**WORK REQUEST**
Please reproduce the following records exactly as they appear.

**Extracted data entries**

== Segment start ==

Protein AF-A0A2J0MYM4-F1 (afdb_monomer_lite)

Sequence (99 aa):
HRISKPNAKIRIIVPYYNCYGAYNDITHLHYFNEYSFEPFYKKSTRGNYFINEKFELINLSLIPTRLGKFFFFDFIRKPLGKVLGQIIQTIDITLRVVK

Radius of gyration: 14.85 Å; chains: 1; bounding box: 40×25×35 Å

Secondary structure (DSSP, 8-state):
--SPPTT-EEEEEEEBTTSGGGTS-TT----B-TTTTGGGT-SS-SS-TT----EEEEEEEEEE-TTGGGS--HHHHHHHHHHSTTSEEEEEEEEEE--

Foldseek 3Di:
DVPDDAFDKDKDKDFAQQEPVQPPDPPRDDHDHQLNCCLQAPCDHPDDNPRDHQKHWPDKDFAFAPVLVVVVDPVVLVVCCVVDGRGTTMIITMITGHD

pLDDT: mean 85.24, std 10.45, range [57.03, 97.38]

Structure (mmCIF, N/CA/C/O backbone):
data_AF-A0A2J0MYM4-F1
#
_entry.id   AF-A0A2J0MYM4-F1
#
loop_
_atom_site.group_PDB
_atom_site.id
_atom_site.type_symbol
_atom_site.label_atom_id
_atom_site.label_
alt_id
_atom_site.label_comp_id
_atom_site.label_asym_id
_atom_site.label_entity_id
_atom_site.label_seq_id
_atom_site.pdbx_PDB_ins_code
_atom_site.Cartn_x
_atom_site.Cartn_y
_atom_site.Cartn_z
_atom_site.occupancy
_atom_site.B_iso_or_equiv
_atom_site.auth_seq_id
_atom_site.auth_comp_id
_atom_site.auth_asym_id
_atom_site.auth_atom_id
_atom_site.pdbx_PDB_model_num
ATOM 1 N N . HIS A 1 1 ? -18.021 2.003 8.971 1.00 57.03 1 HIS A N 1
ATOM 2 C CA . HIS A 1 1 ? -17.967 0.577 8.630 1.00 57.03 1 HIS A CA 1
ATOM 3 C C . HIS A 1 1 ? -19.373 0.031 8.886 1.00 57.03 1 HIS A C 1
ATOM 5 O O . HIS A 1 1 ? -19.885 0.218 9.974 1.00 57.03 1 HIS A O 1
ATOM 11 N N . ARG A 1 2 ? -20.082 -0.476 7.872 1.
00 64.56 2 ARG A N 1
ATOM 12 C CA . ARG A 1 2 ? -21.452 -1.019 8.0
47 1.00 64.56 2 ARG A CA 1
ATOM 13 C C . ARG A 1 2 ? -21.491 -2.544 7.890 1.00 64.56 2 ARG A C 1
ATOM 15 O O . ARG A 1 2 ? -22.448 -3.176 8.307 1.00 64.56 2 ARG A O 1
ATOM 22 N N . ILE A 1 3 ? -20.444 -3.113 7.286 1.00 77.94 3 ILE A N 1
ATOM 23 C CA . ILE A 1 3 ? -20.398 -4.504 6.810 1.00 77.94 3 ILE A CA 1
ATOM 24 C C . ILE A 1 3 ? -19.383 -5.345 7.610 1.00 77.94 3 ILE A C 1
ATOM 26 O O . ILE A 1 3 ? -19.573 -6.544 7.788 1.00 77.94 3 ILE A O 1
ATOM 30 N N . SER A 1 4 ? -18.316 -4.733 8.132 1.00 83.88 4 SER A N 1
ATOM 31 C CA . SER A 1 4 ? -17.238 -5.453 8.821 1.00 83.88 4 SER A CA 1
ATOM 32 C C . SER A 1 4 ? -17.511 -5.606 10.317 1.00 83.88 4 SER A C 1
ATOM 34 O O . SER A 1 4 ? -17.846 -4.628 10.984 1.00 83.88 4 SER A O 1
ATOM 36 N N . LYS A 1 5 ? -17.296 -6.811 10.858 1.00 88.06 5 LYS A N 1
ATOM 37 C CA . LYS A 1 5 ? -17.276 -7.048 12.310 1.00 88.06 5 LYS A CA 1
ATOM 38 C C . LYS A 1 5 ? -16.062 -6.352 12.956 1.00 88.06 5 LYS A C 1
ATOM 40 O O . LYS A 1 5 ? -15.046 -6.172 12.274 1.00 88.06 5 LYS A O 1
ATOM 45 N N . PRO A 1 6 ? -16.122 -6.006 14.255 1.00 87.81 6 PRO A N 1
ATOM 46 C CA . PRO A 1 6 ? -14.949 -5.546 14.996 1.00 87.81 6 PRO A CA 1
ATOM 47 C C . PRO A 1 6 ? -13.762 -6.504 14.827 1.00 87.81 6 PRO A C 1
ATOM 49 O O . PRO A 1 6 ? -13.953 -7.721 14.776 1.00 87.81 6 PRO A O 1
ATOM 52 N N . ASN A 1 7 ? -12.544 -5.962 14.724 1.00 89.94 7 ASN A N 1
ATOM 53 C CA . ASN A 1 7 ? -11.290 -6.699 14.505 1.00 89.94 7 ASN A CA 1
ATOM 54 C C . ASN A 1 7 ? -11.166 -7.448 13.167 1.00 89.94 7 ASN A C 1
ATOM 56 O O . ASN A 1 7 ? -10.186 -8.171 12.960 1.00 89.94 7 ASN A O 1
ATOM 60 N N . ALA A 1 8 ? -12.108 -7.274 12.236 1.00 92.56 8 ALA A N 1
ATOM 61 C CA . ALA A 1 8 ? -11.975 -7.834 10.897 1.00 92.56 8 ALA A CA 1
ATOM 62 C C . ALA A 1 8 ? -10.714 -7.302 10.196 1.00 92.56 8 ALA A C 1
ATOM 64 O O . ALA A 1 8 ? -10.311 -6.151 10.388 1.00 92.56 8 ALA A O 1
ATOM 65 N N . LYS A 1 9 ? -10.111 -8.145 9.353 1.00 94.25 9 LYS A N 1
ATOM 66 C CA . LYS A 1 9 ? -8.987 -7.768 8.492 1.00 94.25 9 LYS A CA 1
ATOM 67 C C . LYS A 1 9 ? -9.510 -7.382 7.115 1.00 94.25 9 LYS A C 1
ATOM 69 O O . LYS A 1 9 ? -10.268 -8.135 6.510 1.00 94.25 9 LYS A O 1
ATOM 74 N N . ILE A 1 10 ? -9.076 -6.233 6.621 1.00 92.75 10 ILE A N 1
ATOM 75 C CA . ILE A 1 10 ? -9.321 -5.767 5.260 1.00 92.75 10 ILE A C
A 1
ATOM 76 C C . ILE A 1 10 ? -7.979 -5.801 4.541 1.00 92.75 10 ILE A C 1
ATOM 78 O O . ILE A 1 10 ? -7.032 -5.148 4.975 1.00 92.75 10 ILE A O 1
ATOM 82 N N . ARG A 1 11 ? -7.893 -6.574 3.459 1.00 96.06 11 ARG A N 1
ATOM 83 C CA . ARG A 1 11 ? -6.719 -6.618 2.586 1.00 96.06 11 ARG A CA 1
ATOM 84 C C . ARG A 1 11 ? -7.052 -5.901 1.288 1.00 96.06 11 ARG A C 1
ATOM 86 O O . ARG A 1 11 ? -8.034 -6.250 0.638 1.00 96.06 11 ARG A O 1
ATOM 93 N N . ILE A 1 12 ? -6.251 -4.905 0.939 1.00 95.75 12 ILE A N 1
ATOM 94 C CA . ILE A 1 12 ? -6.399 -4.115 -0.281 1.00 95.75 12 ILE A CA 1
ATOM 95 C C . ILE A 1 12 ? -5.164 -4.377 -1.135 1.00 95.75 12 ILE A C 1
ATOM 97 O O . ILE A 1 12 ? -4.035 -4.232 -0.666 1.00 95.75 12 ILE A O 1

== Segment end ==

**EXERCISE OUTPUT**
Protein AF-A0A2J0MYM4-F1 (afdb_monomer_lite)

Sequence (99 aa):
HRISKPNAKIRIIVPYYNCYGAYNDITHLHYFNEYSFEPFYKKSTRGNYFINEKFELINLSLIPTRLGKFFFFDFIRKPLGKVLGQIIQTIDITLRVVK

Radius of gyration: 14.85 Å; chains: 1; bounding box: 40×25×35 Å

Secondary structure (DSSP, 8-state):
--SPPTT-EEEEEEEBTTSGGGTS-TT----B-TTTTGGGT-SS-SS-TT----EEEEEEEEEE-TTGGGS--HHHHHHHHHHSTTSEEEEEEEEEE--

Foldseek 3Di:
DVPDDAFDKDKDKDFAQQEPVQPPDPPRDDHDHQLNCCLQAPCDHPDDNPRDHQKHWPDKDFAFAPVLVVVVDPVVLVVCCVVDGRGTTMIITMITGHD

pLDDT: mean 85.24, std 10.45, range [57.03, 97.38]

Structure (mmCIF, N/CA/C/O backbone):
data_AF-A0A2J0MYM4-F1
#
_entry.id   AF-A0A2J0MYM4-F1
#
loop_
_atom_site.group_PDB
_atom_site.id
_atom_site.type_symbol
_atom_site.label_atom_id
_atom_site.label_
alt_id
_atom_site.label_comp_id
_atom_site.label_asym_id
_atom_site.label_entity_id
_atom_site.label_seq_id
_atom_site.pdbx_PDB_ins_code
_atom_site.Cartn_x
_atom_site.Cartn_y
_atom_site.Cartn_z
_atom_site.occupancy
_atom_site.B_iso_or_equiv
_atom_site.auth_seq_id
_atom_site.auth_comp_id
_atom_site.auth_asym_id
_atom_site.auth_atom_id
_atom_site.pdbx_PDB_model_num
ATOM 1 N N . HIS A 1 1 ? -18.021 2.003 8.971 1.00 57.03 1 HIS A N 1
ATOM 2 C CA . HIS A 1 1 ? -17.967 0.577 8.630 1.00 57.03 1 HIS A CA 1
ATOM 3 C C . HIS A 1 1 ? -19.373 0.031 8.886 1.00 57.03 1 HIS A C 1
ATOM 5 O O . HIS A 1 1 ? -19.885 0.218 9.974 1.00 57.03 1 HIS A O 1
ATOM 11 N N . ARG A 1 2 ? -20.082 -0.476 7.872 1.
00 64.56 2 ARG A N 1
ATOM 12 C CA . ARG A 1 2 ? -21.452 -1.019 8.0
47 1.00 64.56 2 ARG A CA 1
ATOM 13 C C . ARG A 1 2 ? -21.491 -2.544 7.890 1.00 64.56 2 ARG A C 1
ATOM 15 O O . ARG A 1 2 ? -22.448 -3.176 8.307 1.00 64.56 2 ARG A O 1
ATOM 22 N N . ILE A 1 3 ? -20.444 -3.113 7.286 1.00 77.94 3 ILE A N 1
ATOM 23 C CA . ILE A 1 3 ? -20.398 -4.504 6.810 1.00 77.94 3 ILE A CA 1
ATOM 24 C C . ILE A 1 3 ? -19.383 -5.345 7.610 1.00 77.94 3 ILE A C 1
ATOM 26 O O . ILE A 1 3 ? -19.573 -6.544 7.788 1.00 77.94 3 ILE A O 1
ATOM 30 N N . SER A 1 4 ? -18.316 -4.733 8.132 1.00 83.88 4 SER A N 1
ATOM 31 C CA . SER A 1 4 ? -17.238 -5.453 8.821 1.00 83.88 4 SER A CA 1
ATOM 32 C C . SER A 1 4 ? -17.511 -5.606 10.317 1.00 83.88 4 SER A C 1
ATOM 34 O O . SER A 1 4 ? -17.846 -4.628 10.984 1.00 83.88 4 SER A O 1
ATOM 36 N N . LYS A 1 5 ? -17.296 -6.811 10.858 1.00 88.06 5 LYS A N 1
ATOM 37 C CA . LYS A 1 5 ? -17.276 -7.048 12.310 1.00 88.06 5 LYS A CA 1
ATOM 38 C C . LYS A 1 5 ? -16.062 -6.352 12.956 1.00 88.06 5 LYS A C 1
ATOM 40 O O . LYS A 1 5 ? -15.046 -6.172 12.274 1.00 88.06 5 LYS A O 1
ATOM 45 N N . PRO A 1 6 ? -16.122 -6.006 14.255 1.00 87.81 6 PRO A N 1
ATOM 46 C CA . PRO A 1 6 ? -14.949 -5.546 14.996 1.00 87.81 6 PRO A CA 1
ATOM 47 C C . PRO A 1 6 ? -13.762 -6.504 14.827 1.00 87.81 6 PRO A C 1
ATOM 49 O O . PRO A 1 6 ? -13.953 -7.721 14.776 1.00 87.81 6 PRO A O 1
ATOM 52 N N . ASN A 1 7 ? -12.544 -5.962 14.724 1.00 89.94 7 ASN A N 1
ATOM 53 C CA . ASN A 1 7 ? -11.290 -6.699 14.505 1.00 89.94 7 ASN A CA 1
ATOM 54 C C . ASN A 1 7 ? -11.166 -7.448 13.167 1.00 89.94 7 ASN A C 1
ATOM 56 O O . ASN A 1 7 ? -10.186 -8.171 12.960 1.00 89.94 7 ASN A O 1
ATOM 60 N N . ALA A 1 8 ? -12.108 -7.274 12.236 1.00 92.56 8 ALA A N 1
ATOM 61 C CA . ALA A 1 8 ? -11.975 -7.834 10.897 1.00 92.56 8 ALA A CA 1
ATOM 62 C C . ALA A 1 8 ? -10.714 -7.302 10.196 1.00 92.56 8 ALA A C 1
ATOM 64 O O . ALA A 1 8 ? -10.311 -6.151 10.388 1.00 92.56 8 ALA A O 1
ATOM 65 N N . LYS A 1 9 ? -10.111 -8.145 9.353 1.00 94.25 9 LYS A N 1
ATOM 66 C CA . LYS A 1 9 ? -8.987 -7.768 8.492 1.00 94.25 9 LYS A CA 1
ATOM 67 C C . LYS A 1 9 ? -9.510 -7.382 7.115 1.00 94.25 9 LYS A C 1
ATOM 69 O O . LYS A 1 9 ? -10.268 -8.135 6.510 1.00 94.25 9 LYS A O 1
ATOM 74 N N . ILE A 1 10 ? -9.076 -6.233 6.621 1.00 92.75 10 ILE A N 1
ATOM 75 C CA . ILE A 1 10 ? -9.321 -5.767 5.260 1.00 92.75 10 ILE A C
A 1
ATOM 76 C C . ILE A 1 10 ? -7.979 -5.801 4.541 1.00 92.75 10 ILE A C 1
ATOM 78 O O . ILE A 1 10 ? -7.032 -5.148 4.975 1.00 92.75 10 ILE A O 1
ATOM 82 N N . ARG A 1 11 ? -7.893 -6.574 3.459 1.00 96.06 11 ARG A N 1
ATOM 83 C CA . ARG A 1 11 ? -6.719 -6.618 2.586 1.00 96.06 11 ARG A CA 1
ATOM 84 C C . ARG A 1 11 ? -7.052 -5.901 1.288 1.00 96.06 11 ARG A C 1
ATOM 86 O O . ARG A 1 11 ? -8.034 -6.250 0.638 1.00 96.06 11 ARG A O 1
ATOM 93 N N . ILE A 1 12 ? -6.251 -4.905 0.939 1.00 95.75 12 ILE A N 1
ATOM 94 C CA . ILE A 1 12 ? -6.399 -4.115 -0.281 1.00 95.75 12 ILE A CA 1
ATOM 95 C C . ILE A 1 12 ? -5.164 -4.377 -1.135 1.00 95.75 12 ILE A C 1
ATOM 97 O O . ILE A 1 12 ? -4.035 -4.232 -0.666 1.00 95.75 12 ILE A O 1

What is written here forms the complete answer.